More recently (v0.8.1), Gamma supported iteration with slices:

pub trait Graph {
    /// Returns true if there are no nodes, or false otherwise.
    fn is_empty(&self) -> bool;

    /// Returns the number of nodes in this graph.
    fn order(&self) -> usize;

    /// Returns the number of edges in this graph.
    fn size(&self) -> usize;

    /// Returns the nodes of this graph.
    fn nodes(&self) -> &[usize];

    /// Iterates the neighbors of the node.
    /// Returns an error if id not found.
    fn neighbors(&self, id: usize) -> Result<&[usize], Error>;

    /// Returns true if node is a member, or false otherwise.
    fn has_node(&self, id: usize) -> bool;

    /// Returns the count of neighbors at node. REturns an error if id not
    /// found.
    fn degree(&self, id: usize) -> Result<usize, Error>;

    /// Returns the edges of this graph.
    fn edges(&self) -> &[(usize, usize)];

    /// Returns true if the edge (sid, tid) exists, or false otherwise.
    /// Returns MissingNode if either sid or tid are not members.
    fn has_edge(&self, sid: usize, tid: usize) -> Result<bool, Error>;
}

Both versions support the same feature set, making it possible to benchmark them in a realistic setting.

Cargo Bench

Cargo comes complete with its own benchmarking facility, Bencher. Unfortunately, it currently can only be used on nightly. Fortunately, installing nightly is simple, and once that's done Bencher is quite easy to use. Consider this example comparing Vec and HashMap as backing stores.

// benches/bench.rs
#![feature(test)]

extern crate test;
use test::Bencher;

#[cfg(test)]
mod vec {
    use super::*;
    #[bench]
    fn test(b: &mut Bencher) {
        b.iter(|| {
            let mut vec = Vec::new();

            for i in 0..1000 {
                vec.push(i as f32 * 3.5)
            }
        })
    }
}

#[cfg(test)]
mod hash_map {
    use std::collections::HashMap;
    use super::*;

    #[bench]
    fn test(b: &mut Bencher) {
        b.iter(|| {
            let mut map = HashMap::new();

            for i in 0..1000 {
                map.insert(i, i as f32 * 3.5);
            }
        })
    }
}

Assuming that the above code has been saved in a Cargo project at benches/bench.rs, the benchmark can be run like so:

$ cargo +nightly bench
   Compiling bench_test v0.1.0 (/Users/rich/src/rust/bench_test)
    Finished bench [optimized] target(s) in 0.86s
     Running target/release/deps/bench_test-e50a864c98302e3c

running 0 tests

test result: ok. 0 passed; 0 failed; 0 ignored; 0 measured; 0 filtered out; finished in 0.00s

     Running target/release/deps/bench-3a4fcd802d8df8d5

running 2 tests
test hash_map::test ... bench:      63,369 ns/iter (+/- 9,784)
test vec::test      ... bench:       3,064 ns/iter (+/- 418)
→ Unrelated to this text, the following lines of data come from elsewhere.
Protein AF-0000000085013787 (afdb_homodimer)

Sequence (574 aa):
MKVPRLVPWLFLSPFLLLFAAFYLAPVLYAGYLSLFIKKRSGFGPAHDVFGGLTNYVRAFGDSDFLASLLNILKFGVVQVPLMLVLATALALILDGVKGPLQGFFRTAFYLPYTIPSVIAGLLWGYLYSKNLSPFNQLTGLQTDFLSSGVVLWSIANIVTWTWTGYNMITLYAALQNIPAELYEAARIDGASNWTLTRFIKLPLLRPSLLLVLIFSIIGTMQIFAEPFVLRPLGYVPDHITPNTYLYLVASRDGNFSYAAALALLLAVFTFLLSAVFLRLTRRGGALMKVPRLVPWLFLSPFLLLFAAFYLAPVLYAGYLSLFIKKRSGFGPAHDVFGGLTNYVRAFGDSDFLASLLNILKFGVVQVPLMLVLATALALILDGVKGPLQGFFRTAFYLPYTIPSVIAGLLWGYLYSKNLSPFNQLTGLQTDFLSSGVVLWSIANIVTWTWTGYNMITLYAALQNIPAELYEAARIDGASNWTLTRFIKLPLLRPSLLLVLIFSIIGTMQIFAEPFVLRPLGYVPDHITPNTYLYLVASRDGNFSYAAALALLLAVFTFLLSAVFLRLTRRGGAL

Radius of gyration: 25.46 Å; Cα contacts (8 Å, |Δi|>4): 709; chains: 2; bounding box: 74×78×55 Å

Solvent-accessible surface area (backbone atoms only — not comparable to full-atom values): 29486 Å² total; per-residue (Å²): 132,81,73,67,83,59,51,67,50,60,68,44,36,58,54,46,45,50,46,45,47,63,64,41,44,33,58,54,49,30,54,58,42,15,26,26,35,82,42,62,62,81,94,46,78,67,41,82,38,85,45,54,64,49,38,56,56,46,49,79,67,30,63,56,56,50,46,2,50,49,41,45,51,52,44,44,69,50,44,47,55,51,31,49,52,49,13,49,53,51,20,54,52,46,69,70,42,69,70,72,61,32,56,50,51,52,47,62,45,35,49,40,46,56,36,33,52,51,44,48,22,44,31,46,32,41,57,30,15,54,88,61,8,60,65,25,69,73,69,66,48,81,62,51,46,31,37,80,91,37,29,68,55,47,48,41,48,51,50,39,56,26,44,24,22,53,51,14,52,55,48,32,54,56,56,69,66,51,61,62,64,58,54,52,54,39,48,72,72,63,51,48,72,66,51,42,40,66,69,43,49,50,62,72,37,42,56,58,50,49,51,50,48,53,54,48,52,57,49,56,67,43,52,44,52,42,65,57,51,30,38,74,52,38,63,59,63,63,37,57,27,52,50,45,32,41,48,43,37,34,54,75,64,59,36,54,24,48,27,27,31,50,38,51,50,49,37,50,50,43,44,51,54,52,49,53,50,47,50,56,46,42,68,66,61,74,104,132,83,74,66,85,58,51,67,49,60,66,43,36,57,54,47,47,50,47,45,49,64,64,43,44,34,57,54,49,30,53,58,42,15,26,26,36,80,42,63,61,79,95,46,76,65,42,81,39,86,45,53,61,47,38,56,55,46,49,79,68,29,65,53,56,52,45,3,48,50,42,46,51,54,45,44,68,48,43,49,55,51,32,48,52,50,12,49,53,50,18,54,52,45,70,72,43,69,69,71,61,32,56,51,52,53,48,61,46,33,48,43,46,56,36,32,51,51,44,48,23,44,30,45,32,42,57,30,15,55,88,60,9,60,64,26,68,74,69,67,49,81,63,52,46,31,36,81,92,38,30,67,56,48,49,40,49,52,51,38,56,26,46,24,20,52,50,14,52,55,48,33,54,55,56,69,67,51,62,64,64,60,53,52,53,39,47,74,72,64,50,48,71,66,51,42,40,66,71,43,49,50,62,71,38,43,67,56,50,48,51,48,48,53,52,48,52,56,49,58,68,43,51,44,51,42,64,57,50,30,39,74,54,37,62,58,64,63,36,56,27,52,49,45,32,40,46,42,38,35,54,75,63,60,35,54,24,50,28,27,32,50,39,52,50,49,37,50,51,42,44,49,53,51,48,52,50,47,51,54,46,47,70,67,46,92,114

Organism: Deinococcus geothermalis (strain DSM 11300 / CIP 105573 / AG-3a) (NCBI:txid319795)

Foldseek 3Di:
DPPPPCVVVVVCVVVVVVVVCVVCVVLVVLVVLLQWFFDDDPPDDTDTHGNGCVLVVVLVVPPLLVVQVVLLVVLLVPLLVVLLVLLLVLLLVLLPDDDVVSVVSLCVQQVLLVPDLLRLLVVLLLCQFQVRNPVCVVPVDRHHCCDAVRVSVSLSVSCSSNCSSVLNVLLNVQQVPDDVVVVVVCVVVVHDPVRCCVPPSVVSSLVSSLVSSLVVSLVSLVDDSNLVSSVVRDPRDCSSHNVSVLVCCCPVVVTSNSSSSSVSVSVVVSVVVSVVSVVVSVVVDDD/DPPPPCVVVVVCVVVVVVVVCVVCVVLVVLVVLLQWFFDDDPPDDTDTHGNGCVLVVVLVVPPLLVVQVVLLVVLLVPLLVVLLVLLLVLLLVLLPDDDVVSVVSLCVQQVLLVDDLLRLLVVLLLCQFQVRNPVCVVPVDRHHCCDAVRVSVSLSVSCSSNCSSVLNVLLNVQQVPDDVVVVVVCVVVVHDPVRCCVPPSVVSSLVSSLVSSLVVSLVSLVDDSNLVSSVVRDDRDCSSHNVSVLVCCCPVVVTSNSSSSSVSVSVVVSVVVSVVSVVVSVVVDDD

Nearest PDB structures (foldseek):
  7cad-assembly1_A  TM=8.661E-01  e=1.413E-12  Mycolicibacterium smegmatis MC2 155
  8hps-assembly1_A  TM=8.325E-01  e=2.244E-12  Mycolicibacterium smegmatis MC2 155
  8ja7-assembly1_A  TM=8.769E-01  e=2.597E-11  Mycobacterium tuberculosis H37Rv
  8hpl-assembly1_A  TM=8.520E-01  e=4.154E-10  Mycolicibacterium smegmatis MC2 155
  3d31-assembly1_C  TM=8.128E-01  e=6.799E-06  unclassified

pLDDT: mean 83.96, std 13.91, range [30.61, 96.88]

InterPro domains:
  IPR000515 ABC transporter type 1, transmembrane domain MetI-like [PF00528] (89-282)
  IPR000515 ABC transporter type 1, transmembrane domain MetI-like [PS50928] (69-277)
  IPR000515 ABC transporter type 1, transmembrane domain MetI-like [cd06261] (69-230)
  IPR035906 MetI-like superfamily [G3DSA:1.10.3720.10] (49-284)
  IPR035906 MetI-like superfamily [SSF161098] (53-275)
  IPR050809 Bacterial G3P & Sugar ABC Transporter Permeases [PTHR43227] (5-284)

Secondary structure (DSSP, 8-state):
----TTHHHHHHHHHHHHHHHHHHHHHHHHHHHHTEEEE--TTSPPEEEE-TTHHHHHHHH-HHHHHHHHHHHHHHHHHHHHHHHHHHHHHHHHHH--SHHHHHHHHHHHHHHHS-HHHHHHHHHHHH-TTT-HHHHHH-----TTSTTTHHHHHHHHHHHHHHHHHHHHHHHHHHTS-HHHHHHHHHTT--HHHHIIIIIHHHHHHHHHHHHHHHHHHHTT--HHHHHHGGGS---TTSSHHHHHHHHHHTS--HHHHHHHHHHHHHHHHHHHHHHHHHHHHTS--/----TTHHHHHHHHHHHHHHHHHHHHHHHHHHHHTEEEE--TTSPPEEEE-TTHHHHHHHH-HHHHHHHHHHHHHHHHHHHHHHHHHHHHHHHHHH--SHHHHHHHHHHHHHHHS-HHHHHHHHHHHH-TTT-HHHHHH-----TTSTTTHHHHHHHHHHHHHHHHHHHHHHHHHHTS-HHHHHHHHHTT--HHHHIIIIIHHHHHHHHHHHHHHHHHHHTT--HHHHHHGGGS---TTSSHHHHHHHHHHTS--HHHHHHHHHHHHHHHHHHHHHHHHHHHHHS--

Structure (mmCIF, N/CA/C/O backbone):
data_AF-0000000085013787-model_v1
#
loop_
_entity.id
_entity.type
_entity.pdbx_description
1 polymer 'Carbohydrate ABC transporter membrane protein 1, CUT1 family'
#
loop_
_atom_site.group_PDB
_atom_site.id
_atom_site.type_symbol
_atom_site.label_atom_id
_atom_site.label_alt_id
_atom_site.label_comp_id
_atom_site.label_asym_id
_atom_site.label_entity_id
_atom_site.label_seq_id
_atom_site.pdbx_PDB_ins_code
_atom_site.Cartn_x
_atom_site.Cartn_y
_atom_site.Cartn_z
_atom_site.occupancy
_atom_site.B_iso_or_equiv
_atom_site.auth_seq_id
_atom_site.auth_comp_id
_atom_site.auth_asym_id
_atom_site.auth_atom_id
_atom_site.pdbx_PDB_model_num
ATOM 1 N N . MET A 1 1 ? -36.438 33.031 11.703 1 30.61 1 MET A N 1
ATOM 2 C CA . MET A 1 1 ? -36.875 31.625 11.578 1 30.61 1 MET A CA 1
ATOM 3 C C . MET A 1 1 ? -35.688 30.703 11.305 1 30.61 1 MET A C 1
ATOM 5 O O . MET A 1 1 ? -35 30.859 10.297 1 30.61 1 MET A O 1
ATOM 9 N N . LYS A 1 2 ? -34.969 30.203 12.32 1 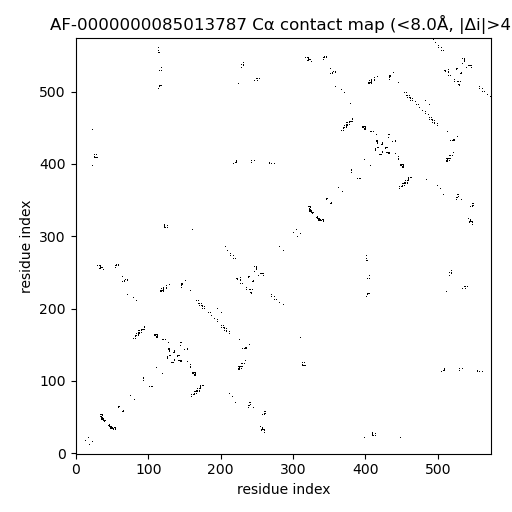37.91 2 LYS A N 1
ATOM 10 C CA . LYS A 1 2 ? -33.75 29.391 12.391 1 37.91 2 LYS A CA 1
ATOM 11 C C . LYS A 1 2 ? -33.875 28.125 11.555 1 37.91 2 LYS A C 1
ATOM 13 O O . LYS A 1 2 ? -34.75 27.281 11.828 1 37.91 2 LYS A O 1
ATOM 18 N N . VAL A 1 3 ? -33.844 28.234 10.289 1 41.69 3 VAL A N 1
ATOM 19 C CA . VAL A 1 3 ? -33.969 27.078 9.398 1 41.69 3 VAL A CA 1
ATOM 20 C C . VAL A 1 3 ? -33.25 25.875 10.016 1 41.69 3 VAL A C 1
ATOM 22 O O . VAL A 1 3 ? -32.062 25.969 10.383 1 41.69 3 VAL A O 1
ATOM 25 N N . PRO A 1 4 ? -34 24.953 10.516 1 43.5 4 PRO A N 1
ATOM 26 C CA . PRO A 1 4 ? -33.531 23.812 11.312 1 43.5 4 PRO A CA 1
ATOM 27 C C . PRO A 1 4 ? -32.344 23.094 10.656 1 43.5 4 PRO A C 1
ATOM 29 O O . PRO A 1 4 ? -32.312 22.922 9.438 1 43.5 4 PRO A O 1
ATOM 32 N N . ARG A 1 5 ? -31.188 23.219 11.156 1 45.38 5 ARG A N 1
ATOM 33 C CA . ARG A 1 5 ? -29.828 22.703 10.969 1 45.38 5 ARG A CA 1
ATOM 34 C C . ARG A 1 5 ? -29.859 21.25 10.523 1 45.38 5 ARG A C 1
ATOM 36 O O . ARG A 1 5 ? -28.797 20.641 10.344 1 45.38 5 ARG A O 1
ATOM 43 N N . LEU A 1 6 ? -31.094 20.609 10.711 1 44.22 6 LEU A N 1
ATOM 44 C CA . LEU A 1 6 ? -31.266 19.188 10.414 1 44.22 6 LEU A CA 1
ATOM 45 C C . LEU A 1 6 ? -31.422 18.953 8.922 1 44.22 6 LEU A C 1
ATOM 47 O O . LEU A 1 6 ? -31.422 17.812 8.461 1 44.22 6 LEU A O 1
ATOM 51 N N . VAL A 1 7 ? -31.859 19.828 8.109 1 45.38 7 VAL A N 1
ATOM 52 C CA . VAL A 1 7 ? -32.281 19.688 6.719 1 45.38 7 VAL A CA 1
ATOM 53 C C . VAL A 1 7 ? -31.109 19.188 5.871 1 45.38 7 VAL A C 1
ATOM 55 O O . VAL A 1 7 ? -31.266 18.281 5.055 1 45.38 7 VAL A O 1
ATOM 58 N N . PRO A 1 8 ? -30.094 19.906 5.969 1 48.22 8 PRO A N 1
ATOM 59 C CA . PRO A 1 8 ? -29.047 19.391 5.07 1 48.22 8 PRO A CA 1
ATOM 60 C C . PRO A 1 8 ? -28.641 17.969 5.398 1 48.22 8 PRO A C 1
ATOM 62 O O . PRO A 1 8 ? -28.266 17.203 4.496 1 48.22 8 PRO A O 1
ATOM 65 N N . TRP A 1 9 ? -28.797 17.625 6.613 1 48.88 9 TRP A N 1
ATOM 66 C CA . TRP A 1 9 ? -28.453 16.266 7.027 1 48.88 9 TRP A CA 1
ATOM 67 C C . TRP A 1 9 ? -29.453 15.258 6.465 1 48.88 9 TRP A C 1
ATOM 69 O O . TRP A 1 9 ? -29.094 14.125 6.137 1 48.88 9 TRP A O 1
ATOM 79 N N . LEU A 1 10 ? -30.75 15.578 6.543 1 49.75 10 LEU A N 1
ATOM 80 C CA . LEU A 1 10 ? -31.781 14.711 5.98 1 49.75 10 LEU A CA 1
ATOM 81 C C . LEU A 1 10 ? -31.562 14.492 4.488 1 49.75 10 LEU A C 1
ATOM 83 O O . LEU A 1 10 ? -31.797 13.406 3.969 1 49.75 10 LEU A O 1
ATOM 87 N N . PHE A 1 11 ? -31.172 15.477 3.822 1 48.88 11 PHE A N 1
ATOM 88 C CA . PHE A 1 11 ? -30.953 15.305 2.391 1 48.88 11 PHE A CA 1
ATOM 89 C C . PHE A 1 11 ? -29.672 14.523 2.129 1 48.88 11 PHE A C 1
ATOM 91 O O . PHE A 1 11 ? -29.562 13.805 1.132 1 48.88 11 PHE A O 1
ATOM 98 N N . LEU A 1 12 ? -28.781 14.688 2.945 1 52.97 12 LEU A N 1
ATOM 99 C CA . LEU A 1 12 ? -27.516 13.984 2.707 1 52.97 12 LEU A CA 1
ATOM 100 C C . LEU A 1 12 ? -27.578 12.57 3.277 1 52.97 12 LEU A C 1
ATOM 102 O O . LEU A 1 12 ? -26.734 11.734 2.939 1 52.97 12 LEU A O 1
ATOM 106 N N . SER A 1 13 ? -28.578 12.344 4.125 1 54.41 13 SER A N 1
ATOM 107 C CA . SER A 1 13 ? -28.703 11.07 4.828 1 54.41 13 SER A CA 1
ATOM 108 C C . SER A 1 13 ? -28.891 9.914 3.855 1 54.41 13 SER A C 1
ATOM 110 O O . SER A 1 13 ? -28.281 8.859 4.016 1 54.41 13 SER A O 1
ATOM 112 N N . PRO A 1 14 ? -29.797 10.125 2.988 1 53.72 14 PRO A N 1
ATOM 113 C CA . PRO A 1 14 ? -29.906 8.969 2.098 1 53.72 14 PRO A CA 1
ATOM 114 C C . PRO A 1 14 ? -28.594 8.609 1.416 1 53.72 14 PRO A C 1
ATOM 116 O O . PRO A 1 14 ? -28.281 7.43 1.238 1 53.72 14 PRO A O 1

test result: ok. 0 passed; 0 failed; 0 ignored; 2 measured; 0 filtered out; finished in 8.93s

Bencher reports two values for each test: an execution time in nanoseconds, and a range in nanoseconds representing the difference between the maximum and minimum values. In my hands, ranges of 15-40% are seen regularly. For details, see this StackOverflow thread.

Benchmarks

Gamma is a young library and as such currently supports a small set of graph algorithms. Fortunately, two are available which represent opposite extremes in complexity: depth-first traversal and maximum matching. These two tasks were chosen for some simple benchmarks.

The benchmark project itself is available on GitHub. A graph composed of three fused cycles, corresponding to the fluorene molecular skeleton was selected for traversal and maximum matching. The benchmark consists of two separate test suites, each performing a depth-first traversal and maximum matching on this graph but using different iteration techniques.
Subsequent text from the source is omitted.